The optical fibers can be light-on taking ends at the associated focal points of the respective lenses in the solar radiation collector device to be attached during manufacture, or they can be movable in the solar radiation collector be attached so that the positions of their Light-receiving ends additionally by the user can be adjusted in the axial direction of the lenses can, depending on the colors of the light to be collected.
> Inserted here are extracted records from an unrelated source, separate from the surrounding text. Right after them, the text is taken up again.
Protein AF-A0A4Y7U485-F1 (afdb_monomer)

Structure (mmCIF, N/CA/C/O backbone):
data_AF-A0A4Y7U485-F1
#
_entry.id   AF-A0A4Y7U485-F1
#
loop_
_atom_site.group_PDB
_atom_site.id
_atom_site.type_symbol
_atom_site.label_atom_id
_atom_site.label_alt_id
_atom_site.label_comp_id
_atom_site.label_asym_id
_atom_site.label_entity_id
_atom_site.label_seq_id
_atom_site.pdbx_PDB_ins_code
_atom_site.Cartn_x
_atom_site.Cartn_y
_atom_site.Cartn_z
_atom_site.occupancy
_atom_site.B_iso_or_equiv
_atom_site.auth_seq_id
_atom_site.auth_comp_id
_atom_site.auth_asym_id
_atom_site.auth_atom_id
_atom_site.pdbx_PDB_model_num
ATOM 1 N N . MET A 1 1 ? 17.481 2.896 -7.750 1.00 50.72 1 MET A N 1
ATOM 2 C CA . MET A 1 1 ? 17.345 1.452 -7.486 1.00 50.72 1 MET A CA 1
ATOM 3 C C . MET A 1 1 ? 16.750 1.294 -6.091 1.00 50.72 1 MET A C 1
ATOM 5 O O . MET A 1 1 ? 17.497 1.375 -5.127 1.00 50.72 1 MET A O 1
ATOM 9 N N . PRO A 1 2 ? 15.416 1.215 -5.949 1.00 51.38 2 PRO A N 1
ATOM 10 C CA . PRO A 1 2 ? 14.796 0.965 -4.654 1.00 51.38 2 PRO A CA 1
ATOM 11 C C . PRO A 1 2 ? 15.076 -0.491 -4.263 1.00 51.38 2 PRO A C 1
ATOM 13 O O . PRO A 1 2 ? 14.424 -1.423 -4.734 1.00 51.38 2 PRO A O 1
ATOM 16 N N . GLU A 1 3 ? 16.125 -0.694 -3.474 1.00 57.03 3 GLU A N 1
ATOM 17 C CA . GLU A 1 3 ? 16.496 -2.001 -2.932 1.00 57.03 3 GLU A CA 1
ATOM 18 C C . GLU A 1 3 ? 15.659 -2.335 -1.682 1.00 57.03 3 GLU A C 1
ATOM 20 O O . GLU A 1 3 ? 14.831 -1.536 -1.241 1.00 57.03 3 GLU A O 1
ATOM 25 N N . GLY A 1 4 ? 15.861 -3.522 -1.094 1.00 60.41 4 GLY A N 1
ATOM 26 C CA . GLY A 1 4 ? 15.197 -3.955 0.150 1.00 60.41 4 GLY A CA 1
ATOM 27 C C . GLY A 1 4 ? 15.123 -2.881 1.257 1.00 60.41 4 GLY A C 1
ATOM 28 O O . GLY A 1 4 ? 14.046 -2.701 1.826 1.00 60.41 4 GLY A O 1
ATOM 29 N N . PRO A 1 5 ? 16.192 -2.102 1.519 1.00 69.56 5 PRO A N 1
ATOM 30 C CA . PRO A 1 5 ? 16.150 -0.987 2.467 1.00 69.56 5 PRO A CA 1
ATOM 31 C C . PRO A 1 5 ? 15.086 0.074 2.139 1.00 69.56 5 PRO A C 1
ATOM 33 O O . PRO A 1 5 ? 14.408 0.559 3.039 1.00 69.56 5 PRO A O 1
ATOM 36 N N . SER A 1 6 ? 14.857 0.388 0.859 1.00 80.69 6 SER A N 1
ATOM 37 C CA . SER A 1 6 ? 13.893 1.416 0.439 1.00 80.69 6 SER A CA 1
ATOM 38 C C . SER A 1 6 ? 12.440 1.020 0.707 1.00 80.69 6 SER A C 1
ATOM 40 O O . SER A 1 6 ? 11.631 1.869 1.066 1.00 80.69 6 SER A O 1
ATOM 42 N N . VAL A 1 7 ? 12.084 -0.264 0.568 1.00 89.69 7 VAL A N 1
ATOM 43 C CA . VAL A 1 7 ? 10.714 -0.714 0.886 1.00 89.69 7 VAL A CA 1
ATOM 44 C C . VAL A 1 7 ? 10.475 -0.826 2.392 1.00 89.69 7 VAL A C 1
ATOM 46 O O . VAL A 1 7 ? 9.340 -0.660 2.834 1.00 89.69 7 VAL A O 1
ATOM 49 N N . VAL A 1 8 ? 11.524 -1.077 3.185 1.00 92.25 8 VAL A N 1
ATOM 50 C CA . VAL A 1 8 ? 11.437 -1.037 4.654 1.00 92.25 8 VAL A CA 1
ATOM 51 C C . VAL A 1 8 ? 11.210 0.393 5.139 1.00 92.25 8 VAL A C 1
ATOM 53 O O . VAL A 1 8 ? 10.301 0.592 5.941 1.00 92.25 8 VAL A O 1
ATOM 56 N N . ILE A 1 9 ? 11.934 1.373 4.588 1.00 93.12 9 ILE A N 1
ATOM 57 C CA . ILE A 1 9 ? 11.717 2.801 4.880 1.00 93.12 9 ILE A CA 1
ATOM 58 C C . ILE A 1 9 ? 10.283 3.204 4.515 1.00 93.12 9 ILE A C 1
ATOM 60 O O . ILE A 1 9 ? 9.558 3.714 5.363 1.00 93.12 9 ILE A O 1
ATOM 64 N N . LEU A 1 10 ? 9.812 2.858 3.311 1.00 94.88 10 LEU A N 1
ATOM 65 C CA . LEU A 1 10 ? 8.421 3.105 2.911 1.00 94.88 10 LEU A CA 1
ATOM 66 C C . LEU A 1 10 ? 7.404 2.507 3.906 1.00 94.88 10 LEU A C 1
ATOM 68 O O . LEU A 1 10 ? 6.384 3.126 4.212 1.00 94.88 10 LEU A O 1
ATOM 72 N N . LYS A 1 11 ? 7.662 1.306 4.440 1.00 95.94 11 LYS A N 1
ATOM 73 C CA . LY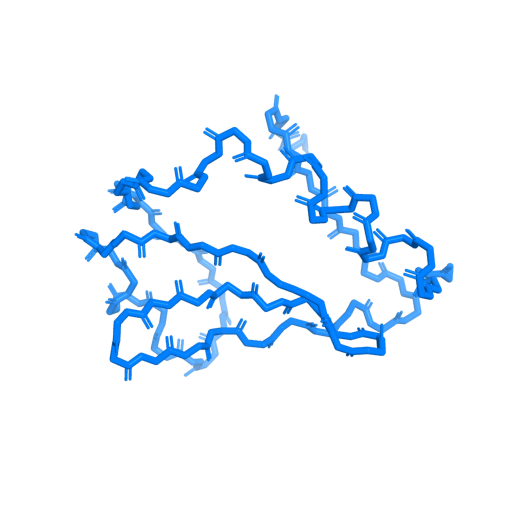S A 1 11 ? 6.817 0.702 5.483 1.00 95.94 11 LYS A CA 1
ATOM 74 C C . LYS A 1 11 ? 6.828 1.523 6.768 1.00 95.94 11 LYS A C 1
ATOM 76 O O . LYS A 1 11 ? 5.775 1.719 7.360 1.00 95.94 11 LYS A O 1
ATOM 81 N N . GLU A 1 12 ? 7.986 1.993 7.207 1.00 96.00 12 GLU A N 1
ATOM 82 C CA . GLU A 1 12 ? 8.108 2.825 8.408 1.00 96.00 12 GLU A CA 1
ATOM 83 C C . GLU A 1 12 ? 7.382 4.165 8.247 1.00 96.00 12 GLU A C 1
ATOM 85 O O . GLU A 1 12 ? 6.609 4.543 9.126 1.00 96.00 12 GLU A O 1
ATOM 90 N N . GLU A 1 13 ? 7.524 4.822 7.095 1.00 96.44 13 GLU A N 1
ATOM 91 C CA . GLU A 1 13 ? 6.828 6.077 6.783 1.00 96.44 13 GLU A CA 1
ATOM 92 C C . GLU A 1 13 ? 5.301 5.900 6.706 1.00 96.44 13 GLU A C 1
ATOM 94 O O . GLU A 1 13 ? 4.543 6.805 7.069 1.00 96.44 13 GLU A O 1
ATOM 99 N N . THR A 1 14 ? 4.829 4.724 6.272 1.00 97.25 14 THR A N 1
ATOM 100 C CA . THR A 1 14 ? 3.392 4.403 6.174 1.00 97.25 14 THR A CA 1
ATOM 101 C C . THR A 1 14 ? 2.768 3.905 7.481 1.00 97.25 14 THR A C 1
ATOM 103 O O . THR A 1 14 ? 1.560 4.090 7.641 1.00 97.25 14 THR A O 1
ATOM 106 N N . GLN A 1 15 ? 3.575 3.422 8.443 1.00 97.00 15 GLN A N 1
ATOM 107 C CA . GLN A 1 15 ? 3.465 3.757 9.877 1.00 97.00 15 GLN A CA 1
ATOM 108 C C . GLN A 1 15 ? 2.129 4.340 10.357 1.00 97.00 15 GLN A C 1
ATOM 110 O O . GLN A 1 15 ? 1.213 3.675 10.847 1.00 97.00 15 GLN A O 1
ATOM 115 N N . GLN A 1 16 ? 2.087 5.660 10.205 1.00 97.12 16 GLN A N 1
ATOM 116 C CA . GLN A 1 16 ? 1.062 6.585 10.671 1.00 97.12 16 GLN A CA 1
ATOM 117 C C . GLN A 1 16 ? -0.352 6.311 10.130 1.00 97.12 16 GLN A C 1
ATOM 119 O O . GLN A 1 16 ? -1.326 6.783 10.714 1.00 97.12 16 GLN A O 1
ATOM 124 N N . PHE A 1 17 ? -0.487 5.552 9.039 1.00 97.62 17 PHE A N 1
ATOM 125 C CA . PHE A 1 17 ? -1.780 5.225 8.433 1.00 97.62 17 PHE A CA 1
ATOM 126 C C . PHE A 1 17 ? -2.292 3.831 8.808 1.00 97.62 17 PHE A C 1
ATOM 128 O O . PHE A 1 17 ? -3.399 3.465 8.412 1.00 97.62 17 PHE A O 1
ATOM 135 N N . SER A 1 18 ? -1.520 3.027 9.545 1.00 97.75 18 SER A N 1
ATOM 136 C CA . SER A 1 18 ? -1.977 1.700 9.963 1.00 97.75 18 SER A CA 1
ATOM 137 C C . SER A 1 18 ? -3.212 1.814 10.860 1.00 97.75 18 SER A C 1
ATOM 139 O O . SER A 1 18 ? -3.235 2.601 11.804 1.00 97.75 18 SER A O 1
ATOM 141 N N . GLY A 1 19 ? -4.250 1.028 10.575 1.00 97.44 19 GLY A N 1
ATOM 142 C CA . GLY A 1 19 ? -5.529 1.103 11.288 1.00 97.44 19 GLY A CA 1
ATOM 143 C C . GLY A 1 19 ? -6.459 2.224 10.806 1.00 97.44 19 GLY A C 1
ATOM 144 O O . GLY A 1 19 ? -7.606 2.285 11.245 1.00 97.44 19 GLY A O 1
ATOM 145 N N . GLN A 1 20 ? -6.015 3.069 9.869 1.00 97.94 20 GLN A N 1
ATOM 146 C CA . GLN A 1 20 ? -6.839 4.130 9.292 1.00 97.94 20 GLN A CA 1
ATOM 147 C C . GLN A 1 20 ? -7.638 3.638 8.084 1.00 97.94 20 GLN A C 1
ATOM 149 O O . GLN A 1 20 ? -7.210 2.748 7.341 1.00 97.94 20 GLN A O 1
ATOM 154 N N . LYS A 1 21 ? -8.805 4.257 7.863 1.00 98.06 21 LYS A N 1
ATOM 155 C CA . LYS A 1 21 ? -9.642 3.993 6.688 1.00 98.06 21 LYS A CA 1
ATOM 156 C C . LYS A 1 21 ? -9.154 4.768 5.472 1.00 98.06 21 LYS A C 1
ATOM 158 O O . LYS A 1 21 ? -8.917 5.972 5.545 1.00 98.06 21 LYS A O 1
ATOM 163 N N . VAL A 1 22 ? -9.110 4.102 4.322 1.00 97.81 22 VAL A N 1
ATOM 164 C CA . VAL A 1 22 ? -8.819 4.761 3.044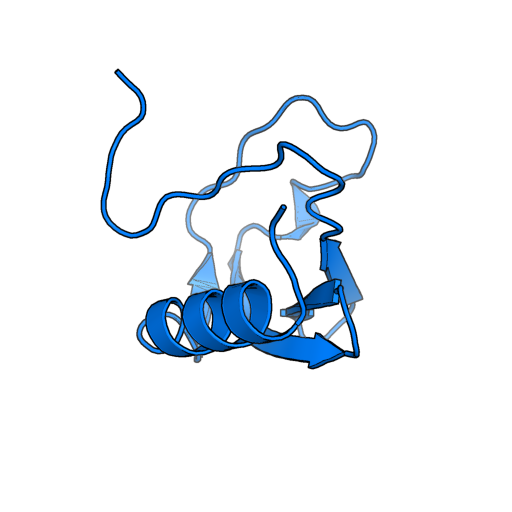 1.00 97.81 22 VAL A CA 1
ATOM 165 C C . VAL A 1 22 ? -10.037 5.566 2.585 1.00 97.81 22 VAL A C 1
ATOM 167 O O . VAL A 1 22 ? -11.081 5.000 2.265 1.00 97.81 22 VAL A O 1
ATOM 170 N N . ILE A 1 23 ? -9.915 6.893 2.532 1.00 98.06 23 ILE A N 1
ATOM 171 C CA . ILE A 1 23 ? -11.027 7.794 2.174 1.00 98.06 23 ILE A CA 1
ATOM 172 C C . ILE A 1 23 ? -11.143 8.061 0.667 1.00 98.06 23 ILE A C 1
ATOM 174 O O . ILE A 1 23 ? -12.233 8.341 0.163 1.00 98.06 23 ILE A O 1
ATOM 178 N N . SER A 1 24 ? -10.038 7.952 -0.068 1.00 96.81 24 SER A N 1
ATOM 179 C CA . SER A 1 24 ? -9.974 8.189 -1.508 1.00 96.81 24 SER A CA 1
ATOM 180 C C . SER A 1 24 ? -8.929 7.288 -2.157 1.00 96.81 24 SER A C 1
ATOM 182 O O . SER A 1 24 ? -7.960 6.871 -1.527 1.00 96.81 24 SER A O 1
ATOM 184 N N . VAL A 1 25 ? -9.154 6.966 -3.429 1.00 96.12 25 VAL A N 1
ATOM 185 C CA . VAL A 1 25 ? -8.233 6.182 -4.248 1.00 96.12 25 VAL A CA 1
ATOM 186 C C . VAL A 1 25 ? -8.345 6.656 -5.694 1.00 96.12 25 VAL A C 1
ATOM 188 O O . VAL A 1 25 ? -9.441 6.928 -6.188 1.00 96.12 25 VAL A O 1
ATOM 191 N N . SER A 1 26 ? -7.210 6.746 -6.374 1.00 94.88 26 SER A N 1
ATOM 192 C CA . SER A 1 26 ? -7.126 7.104 -7.787 1.00 94.88 26 SER A CA 1
ATOM 193 C C . SER A 1 26 ? -5.882 6.474 -8.415 1.00 94.88 26 SER A C 1
ATOM 195 O O . SER A 1 26 ? -4.950 6.073 -7.717 1.00 94.88 26 SER A O 1
ATOM 197 N N . GLY A 1 27 ? -5.881 6.338 -9.739 1.00 92.81 27 GLY A N 1
ATOM 198 C CA . GLY A 1 27 ? -4.791 5.720 -10.489 1.00 92.81 27 GLY A CA 1
ATOM 199 C C . GLY A 1 27 ? -5.254 5.225 -11.855 1.00 92.81 27 GLY A C 1
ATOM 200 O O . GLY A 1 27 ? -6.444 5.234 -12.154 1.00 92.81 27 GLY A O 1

From the above description it follows that the bio-experimental device according to the invention is irradiated of a living subject with visible light, where the energy intensity and / or the color tempera structure changed or kept at fixed values can be, which makes precise and effective Experi ment with living subjects regarding their react tion can be carried out on light.

Claims (4)

1. Bio-experimental device with a base plate with a transparent section, supports that are mounted vertically on the base plate, a movable plate that is movably attached to the vertical supports, and cables with at least three optical fibers that are pivotable on the movable Plate be fastened, characterized in that to carry out an experiment on a under the transparent portion ( 10 a ) of the base plate ( 10 ) arranged subject ( 28 ), which is irradiated with light rays from the light-emitting ends of the optical fiber cables ( 18 a , 18 b , 18 c ), one of the three optical fiber cables emits light that contains an abundance of the red component of the color spectrum, another cable emits light that contains an abundance of the blue component, and the rest Cable emits light rays that contain an abundance of the green component of the color spectrum, and that each optical fiber Abel is provided with a device that adjusts the inclination angle ( R ) of the optical fiber cable simultaneously with the vertical movement of the plate ( 13 ) in such a way that the emitted light beams are always directed to the transparent portion 10 a of the base plate 10 . 2. Bio-experimental device according to claim 1, characterized by means for separately setting the light-emitting ends of each optical fiber cable ( 18 a , 18 b , 18 c ) with respect to the transparent section ( 10 a ) of the base plate ( 10 ) in front of each set angle of inclination ( R ) of the respective cable. 3. Bio-experimental device according to claim 2 or 3, characterized in that a further optical fiber cable is arranged to transmit white light and to radiate through the transparent portion ( 10 a ) of the base plate ( 10 ) on the subject ( 28 ) . 4. Bio-experimental device according to claim 1 or 2, characterized in that on the base plate ( 10 ) an illumination intensity sensor and / or a color temperature sensor are attached / is to the vertical movement of the movable plate ( 13 ) according to the output signal of the illumination intensity sensor Control and / or adjust the distance of the transparent section ( 10 a ) of the base plate ( 10 ) from the light-emitting ends of all optical fiber cables ( 18 a , 18 b , 18 c ) according to a signal from the color temperature sensor.